──────── Records ────────

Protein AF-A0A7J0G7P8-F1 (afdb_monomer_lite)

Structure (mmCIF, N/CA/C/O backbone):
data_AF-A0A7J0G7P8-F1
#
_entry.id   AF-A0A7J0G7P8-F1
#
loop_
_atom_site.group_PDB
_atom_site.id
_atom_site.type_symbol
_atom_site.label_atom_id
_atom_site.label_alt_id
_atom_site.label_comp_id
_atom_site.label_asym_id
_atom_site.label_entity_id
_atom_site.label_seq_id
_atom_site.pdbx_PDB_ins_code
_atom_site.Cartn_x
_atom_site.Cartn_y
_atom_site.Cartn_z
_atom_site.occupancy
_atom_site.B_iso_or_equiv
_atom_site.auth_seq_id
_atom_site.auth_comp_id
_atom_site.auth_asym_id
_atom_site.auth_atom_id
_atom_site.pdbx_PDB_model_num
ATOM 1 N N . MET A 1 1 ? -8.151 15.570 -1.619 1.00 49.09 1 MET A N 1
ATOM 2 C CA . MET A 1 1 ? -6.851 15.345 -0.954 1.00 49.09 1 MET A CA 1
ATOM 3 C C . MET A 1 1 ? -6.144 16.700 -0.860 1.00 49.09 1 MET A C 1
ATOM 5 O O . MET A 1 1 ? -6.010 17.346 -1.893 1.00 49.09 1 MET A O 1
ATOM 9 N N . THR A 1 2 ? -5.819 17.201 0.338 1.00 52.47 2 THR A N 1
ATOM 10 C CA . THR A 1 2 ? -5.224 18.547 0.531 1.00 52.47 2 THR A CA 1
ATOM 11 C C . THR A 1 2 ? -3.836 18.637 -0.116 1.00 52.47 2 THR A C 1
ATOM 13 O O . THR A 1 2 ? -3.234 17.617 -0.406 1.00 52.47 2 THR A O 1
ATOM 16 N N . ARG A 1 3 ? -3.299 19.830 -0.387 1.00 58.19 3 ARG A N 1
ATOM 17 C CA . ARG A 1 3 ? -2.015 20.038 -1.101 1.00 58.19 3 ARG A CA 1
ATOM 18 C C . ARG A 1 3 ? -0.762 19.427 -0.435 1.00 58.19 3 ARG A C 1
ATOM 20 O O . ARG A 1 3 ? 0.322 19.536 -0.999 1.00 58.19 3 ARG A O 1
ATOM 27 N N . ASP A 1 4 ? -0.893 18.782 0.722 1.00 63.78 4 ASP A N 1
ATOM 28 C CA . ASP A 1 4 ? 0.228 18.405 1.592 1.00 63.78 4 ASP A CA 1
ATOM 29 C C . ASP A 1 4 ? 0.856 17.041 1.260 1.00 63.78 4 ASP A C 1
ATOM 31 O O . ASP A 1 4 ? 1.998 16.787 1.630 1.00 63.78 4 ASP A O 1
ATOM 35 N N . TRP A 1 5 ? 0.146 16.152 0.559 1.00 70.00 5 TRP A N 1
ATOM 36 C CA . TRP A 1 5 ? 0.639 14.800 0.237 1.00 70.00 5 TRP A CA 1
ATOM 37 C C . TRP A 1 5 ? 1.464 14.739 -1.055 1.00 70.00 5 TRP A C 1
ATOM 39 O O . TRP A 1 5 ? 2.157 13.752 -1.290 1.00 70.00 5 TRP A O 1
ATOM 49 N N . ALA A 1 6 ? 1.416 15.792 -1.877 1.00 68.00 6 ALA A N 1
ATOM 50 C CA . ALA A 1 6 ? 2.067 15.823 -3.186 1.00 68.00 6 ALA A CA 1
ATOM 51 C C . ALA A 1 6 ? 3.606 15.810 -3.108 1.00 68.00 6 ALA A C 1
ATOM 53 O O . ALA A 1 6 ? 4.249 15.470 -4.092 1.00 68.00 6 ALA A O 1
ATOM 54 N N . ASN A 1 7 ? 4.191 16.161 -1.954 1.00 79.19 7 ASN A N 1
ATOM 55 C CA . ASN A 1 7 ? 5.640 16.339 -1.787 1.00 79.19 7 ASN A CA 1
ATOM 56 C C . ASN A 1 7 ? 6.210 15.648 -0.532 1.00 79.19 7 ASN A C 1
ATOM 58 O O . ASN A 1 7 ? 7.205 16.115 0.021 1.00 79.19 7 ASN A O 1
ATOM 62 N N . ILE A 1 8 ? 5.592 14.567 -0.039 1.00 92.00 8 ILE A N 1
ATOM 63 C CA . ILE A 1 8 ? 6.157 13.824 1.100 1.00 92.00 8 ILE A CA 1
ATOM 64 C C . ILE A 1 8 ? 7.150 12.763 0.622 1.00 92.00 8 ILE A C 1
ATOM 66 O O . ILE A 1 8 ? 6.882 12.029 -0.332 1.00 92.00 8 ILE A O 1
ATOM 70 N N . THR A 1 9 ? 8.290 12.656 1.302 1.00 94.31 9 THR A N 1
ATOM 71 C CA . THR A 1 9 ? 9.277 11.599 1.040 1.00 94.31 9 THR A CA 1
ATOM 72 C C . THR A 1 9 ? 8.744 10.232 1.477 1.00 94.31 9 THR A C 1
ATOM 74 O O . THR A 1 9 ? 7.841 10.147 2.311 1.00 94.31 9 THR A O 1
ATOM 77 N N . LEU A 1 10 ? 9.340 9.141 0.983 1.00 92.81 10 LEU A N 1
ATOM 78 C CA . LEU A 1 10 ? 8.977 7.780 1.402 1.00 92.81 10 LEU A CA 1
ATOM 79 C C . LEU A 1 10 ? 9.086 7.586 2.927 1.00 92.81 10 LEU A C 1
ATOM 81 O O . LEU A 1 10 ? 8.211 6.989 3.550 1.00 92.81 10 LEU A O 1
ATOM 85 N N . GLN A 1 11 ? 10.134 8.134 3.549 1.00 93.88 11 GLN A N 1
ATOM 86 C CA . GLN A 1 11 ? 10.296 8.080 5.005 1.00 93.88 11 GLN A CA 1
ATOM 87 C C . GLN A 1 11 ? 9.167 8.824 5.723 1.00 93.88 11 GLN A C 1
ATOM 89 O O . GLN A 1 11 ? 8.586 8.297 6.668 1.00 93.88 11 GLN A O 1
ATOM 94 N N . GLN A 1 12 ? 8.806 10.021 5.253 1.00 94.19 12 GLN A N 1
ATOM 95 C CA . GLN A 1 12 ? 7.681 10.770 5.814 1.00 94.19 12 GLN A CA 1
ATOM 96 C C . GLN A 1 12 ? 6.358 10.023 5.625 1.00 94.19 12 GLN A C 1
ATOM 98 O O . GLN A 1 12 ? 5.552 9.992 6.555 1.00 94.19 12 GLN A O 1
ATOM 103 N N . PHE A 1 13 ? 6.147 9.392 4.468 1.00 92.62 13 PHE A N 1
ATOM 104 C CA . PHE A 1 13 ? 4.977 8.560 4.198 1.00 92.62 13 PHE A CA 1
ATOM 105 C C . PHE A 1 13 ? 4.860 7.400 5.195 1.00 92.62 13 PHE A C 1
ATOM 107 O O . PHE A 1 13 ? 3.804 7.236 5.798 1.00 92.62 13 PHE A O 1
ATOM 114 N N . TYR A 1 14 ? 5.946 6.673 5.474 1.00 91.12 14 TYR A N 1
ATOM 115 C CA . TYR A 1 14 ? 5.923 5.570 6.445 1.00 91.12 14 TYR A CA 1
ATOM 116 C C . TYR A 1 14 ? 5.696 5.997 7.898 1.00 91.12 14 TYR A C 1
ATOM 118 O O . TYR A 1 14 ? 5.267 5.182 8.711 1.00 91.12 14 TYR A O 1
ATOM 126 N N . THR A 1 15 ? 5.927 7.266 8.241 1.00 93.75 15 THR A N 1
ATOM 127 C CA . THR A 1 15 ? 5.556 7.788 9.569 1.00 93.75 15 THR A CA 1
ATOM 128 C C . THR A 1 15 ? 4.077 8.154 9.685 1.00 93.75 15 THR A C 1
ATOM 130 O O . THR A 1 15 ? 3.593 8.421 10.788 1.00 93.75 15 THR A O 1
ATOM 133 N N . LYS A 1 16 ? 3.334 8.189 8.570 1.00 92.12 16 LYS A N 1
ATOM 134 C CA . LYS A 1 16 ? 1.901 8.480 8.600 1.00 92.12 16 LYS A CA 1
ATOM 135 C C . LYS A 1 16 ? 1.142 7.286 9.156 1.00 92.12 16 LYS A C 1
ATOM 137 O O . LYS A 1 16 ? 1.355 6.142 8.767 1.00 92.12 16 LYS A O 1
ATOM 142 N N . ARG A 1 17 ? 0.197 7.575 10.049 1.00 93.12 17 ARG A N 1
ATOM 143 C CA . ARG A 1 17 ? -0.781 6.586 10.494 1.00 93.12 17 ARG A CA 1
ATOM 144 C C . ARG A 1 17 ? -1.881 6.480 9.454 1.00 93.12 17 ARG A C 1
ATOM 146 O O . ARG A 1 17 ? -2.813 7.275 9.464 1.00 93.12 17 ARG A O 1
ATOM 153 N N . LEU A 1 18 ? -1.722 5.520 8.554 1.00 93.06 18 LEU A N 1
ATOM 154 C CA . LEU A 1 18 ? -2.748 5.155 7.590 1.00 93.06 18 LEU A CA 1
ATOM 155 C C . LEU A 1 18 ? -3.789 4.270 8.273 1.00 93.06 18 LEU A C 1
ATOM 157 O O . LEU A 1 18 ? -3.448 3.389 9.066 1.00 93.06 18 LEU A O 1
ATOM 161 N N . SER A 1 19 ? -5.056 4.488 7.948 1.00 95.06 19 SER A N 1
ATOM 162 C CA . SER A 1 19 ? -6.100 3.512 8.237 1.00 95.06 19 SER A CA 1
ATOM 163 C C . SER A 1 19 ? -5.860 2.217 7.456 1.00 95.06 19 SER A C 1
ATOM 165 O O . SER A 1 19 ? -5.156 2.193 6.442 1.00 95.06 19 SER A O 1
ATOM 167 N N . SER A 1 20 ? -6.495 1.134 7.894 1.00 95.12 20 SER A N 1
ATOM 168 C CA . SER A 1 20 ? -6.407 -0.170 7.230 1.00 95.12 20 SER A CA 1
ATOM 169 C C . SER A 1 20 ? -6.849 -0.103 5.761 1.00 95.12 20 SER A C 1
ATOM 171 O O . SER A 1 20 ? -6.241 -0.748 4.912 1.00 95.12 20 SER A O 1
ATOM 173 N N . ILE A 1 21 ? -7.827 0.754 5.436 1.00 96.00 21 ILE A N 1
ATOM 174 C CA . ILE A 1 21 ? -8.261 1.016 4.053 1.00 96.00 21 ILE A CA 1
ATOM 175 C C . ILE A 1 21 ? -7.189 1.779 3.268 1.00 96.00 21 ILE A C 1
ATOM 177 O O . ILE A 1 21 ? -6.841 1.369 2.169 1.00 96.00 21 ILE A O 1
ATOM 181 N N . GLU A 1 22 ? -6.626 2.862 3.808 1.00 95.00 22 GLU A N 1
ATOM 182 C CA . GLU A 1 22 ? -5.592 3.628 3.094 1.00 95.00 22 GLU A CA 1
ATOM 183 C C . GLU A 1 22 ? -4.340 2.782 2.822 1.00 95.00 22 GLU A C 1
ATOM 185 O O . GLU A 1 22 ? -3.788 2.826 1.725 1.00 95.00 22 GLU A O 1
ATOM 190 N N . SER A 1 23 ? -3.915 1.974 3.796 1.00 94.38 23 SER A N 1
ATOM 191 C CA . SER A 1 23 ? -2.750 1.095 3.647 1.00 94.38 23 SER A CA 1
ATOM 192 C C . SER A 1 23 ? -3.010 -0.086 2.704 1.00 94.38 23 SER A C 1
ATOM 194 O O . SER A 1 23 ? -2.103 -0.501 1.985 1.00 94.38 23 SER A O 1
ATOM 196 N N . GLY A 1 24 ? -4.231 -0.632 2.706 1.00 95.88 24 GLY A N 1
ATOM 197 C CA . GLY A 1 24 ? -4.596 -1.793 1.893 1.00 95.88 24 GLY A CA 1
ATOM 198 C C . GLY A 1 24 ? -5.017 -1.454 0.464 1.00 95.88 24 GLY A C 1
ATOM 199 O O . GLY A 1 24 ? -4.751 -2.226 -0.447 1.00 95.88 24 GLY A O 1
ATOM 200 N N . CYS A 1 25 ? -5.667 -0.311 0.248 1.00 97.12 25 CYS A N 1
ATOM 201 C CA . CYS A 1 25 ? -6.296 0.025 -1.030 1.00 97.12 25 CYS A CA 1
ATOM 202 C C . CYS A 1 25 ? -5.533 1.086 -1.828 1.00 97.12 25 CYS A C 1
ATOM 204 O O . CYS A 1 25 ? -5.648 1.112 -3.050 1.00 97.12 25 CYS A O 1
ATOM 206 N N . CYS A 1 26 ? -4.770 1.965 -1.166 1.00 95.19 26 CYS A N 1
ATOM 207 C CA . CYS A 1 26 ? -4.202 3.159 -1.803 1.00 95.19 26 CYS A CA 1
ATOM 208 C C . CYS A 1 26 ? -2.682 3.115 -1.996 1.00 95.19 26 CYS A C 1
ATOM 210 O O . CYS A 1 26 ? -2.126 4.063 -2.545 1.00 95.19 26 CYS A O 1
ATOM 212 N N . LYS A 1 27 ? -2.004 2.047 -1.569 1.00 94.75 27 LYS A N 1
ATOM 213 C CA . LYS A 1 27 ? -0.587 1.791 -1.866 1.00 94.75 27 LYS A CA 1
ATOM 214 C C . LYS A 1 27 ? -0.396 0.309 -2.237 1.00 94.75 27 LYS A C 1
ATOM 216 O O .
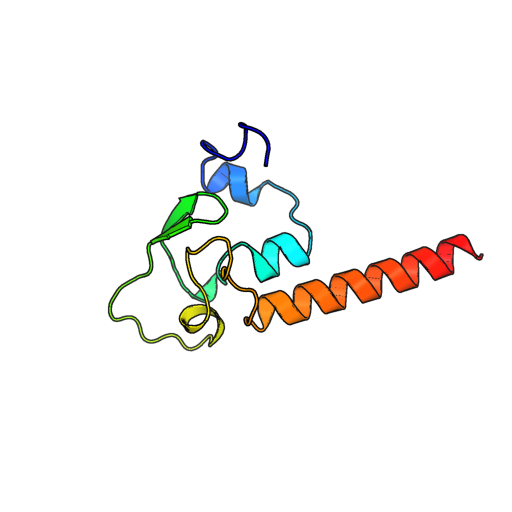 LYS A 1 27 ? -1.204 -0.516 -1.806 1.00 94.75 27 LYS A O 1
ATOM 221 N N . PRO A 1 28 ? 0.675 -0.062 -2.957 1.00 95.94 28 PRO A N 1
ATOM 222 C CA . PRO A 1 28 ? 0.981 -1.463 -3.221 1.00 95.94 28 PRO A CA 1
ATOM 223 C C . PRO A 1 28 ? 1.385 -2.208 -1.938 1.00 95.94 28 PRO A C 1
ATOM 225 O O . PRO A 1 28 ? 1.773 -1.602 -0.927 1.00 95.94 28 PRO A O 1
ATOM 228 N N . SER A 1 29 ? 1.345 -3.543 -1.988 1.00 94.19 29 SER A N 1
ATOM 229 C CA . SER A 1 29 ? 1.969 -4.386 -0.961 1.00 94.19 29 SER A CA 1
ATOM 230 C C . SER A 1 29 ? 3.482 -4.138 -0.907 1.00 94.19 29 SER A C 1
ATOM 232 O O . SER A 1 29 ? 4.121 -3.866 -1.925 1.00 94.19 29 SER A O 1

────────

## Exercise goal
The answer should consist solely of the lines from the one that contains "ATOM 221 N N" through the end of the material above, copied exactly.

## Solution to the problem
ATOM 221 N N . PRO A 1 28 ? 0.675 -0.062 -2.957 1.00 95.94 28 PRO A N 1
ATOM 222 C CA . PRO A 1 28 ? 0.981 -1.463 -3.221 1.00 95.94 28 PRO A CA 1
ATOM 223 C C . PRO A 1 28 ? 1.385 -2.208 -1.938 1.00 95.94 28 PRO A C 1
ATOM 225 O O . PRO A 1 28 ? 1.773 -1.602 -0.927 1.00 95.94 28 PRO A O 1
ATOM 228 N N . SER A 1 29 ? 1.345 -3.543 -1.988 1.00 94.19 29 SER A N 1
ATOM 229 C CA . SER A 1 29 ? 1.969 -4.386 -0.961 1.00 94.19 29 SER A CA 1
ATOM 230 C C . SER A 1 29 ? 3.482 -4.138 -0.907 1.00 94.19 29 SER A C 1
ATOM 232 O O . SER A 1 29 ? 4.121 -3.866 -1.925 1.00 94.19 29 SER A O 1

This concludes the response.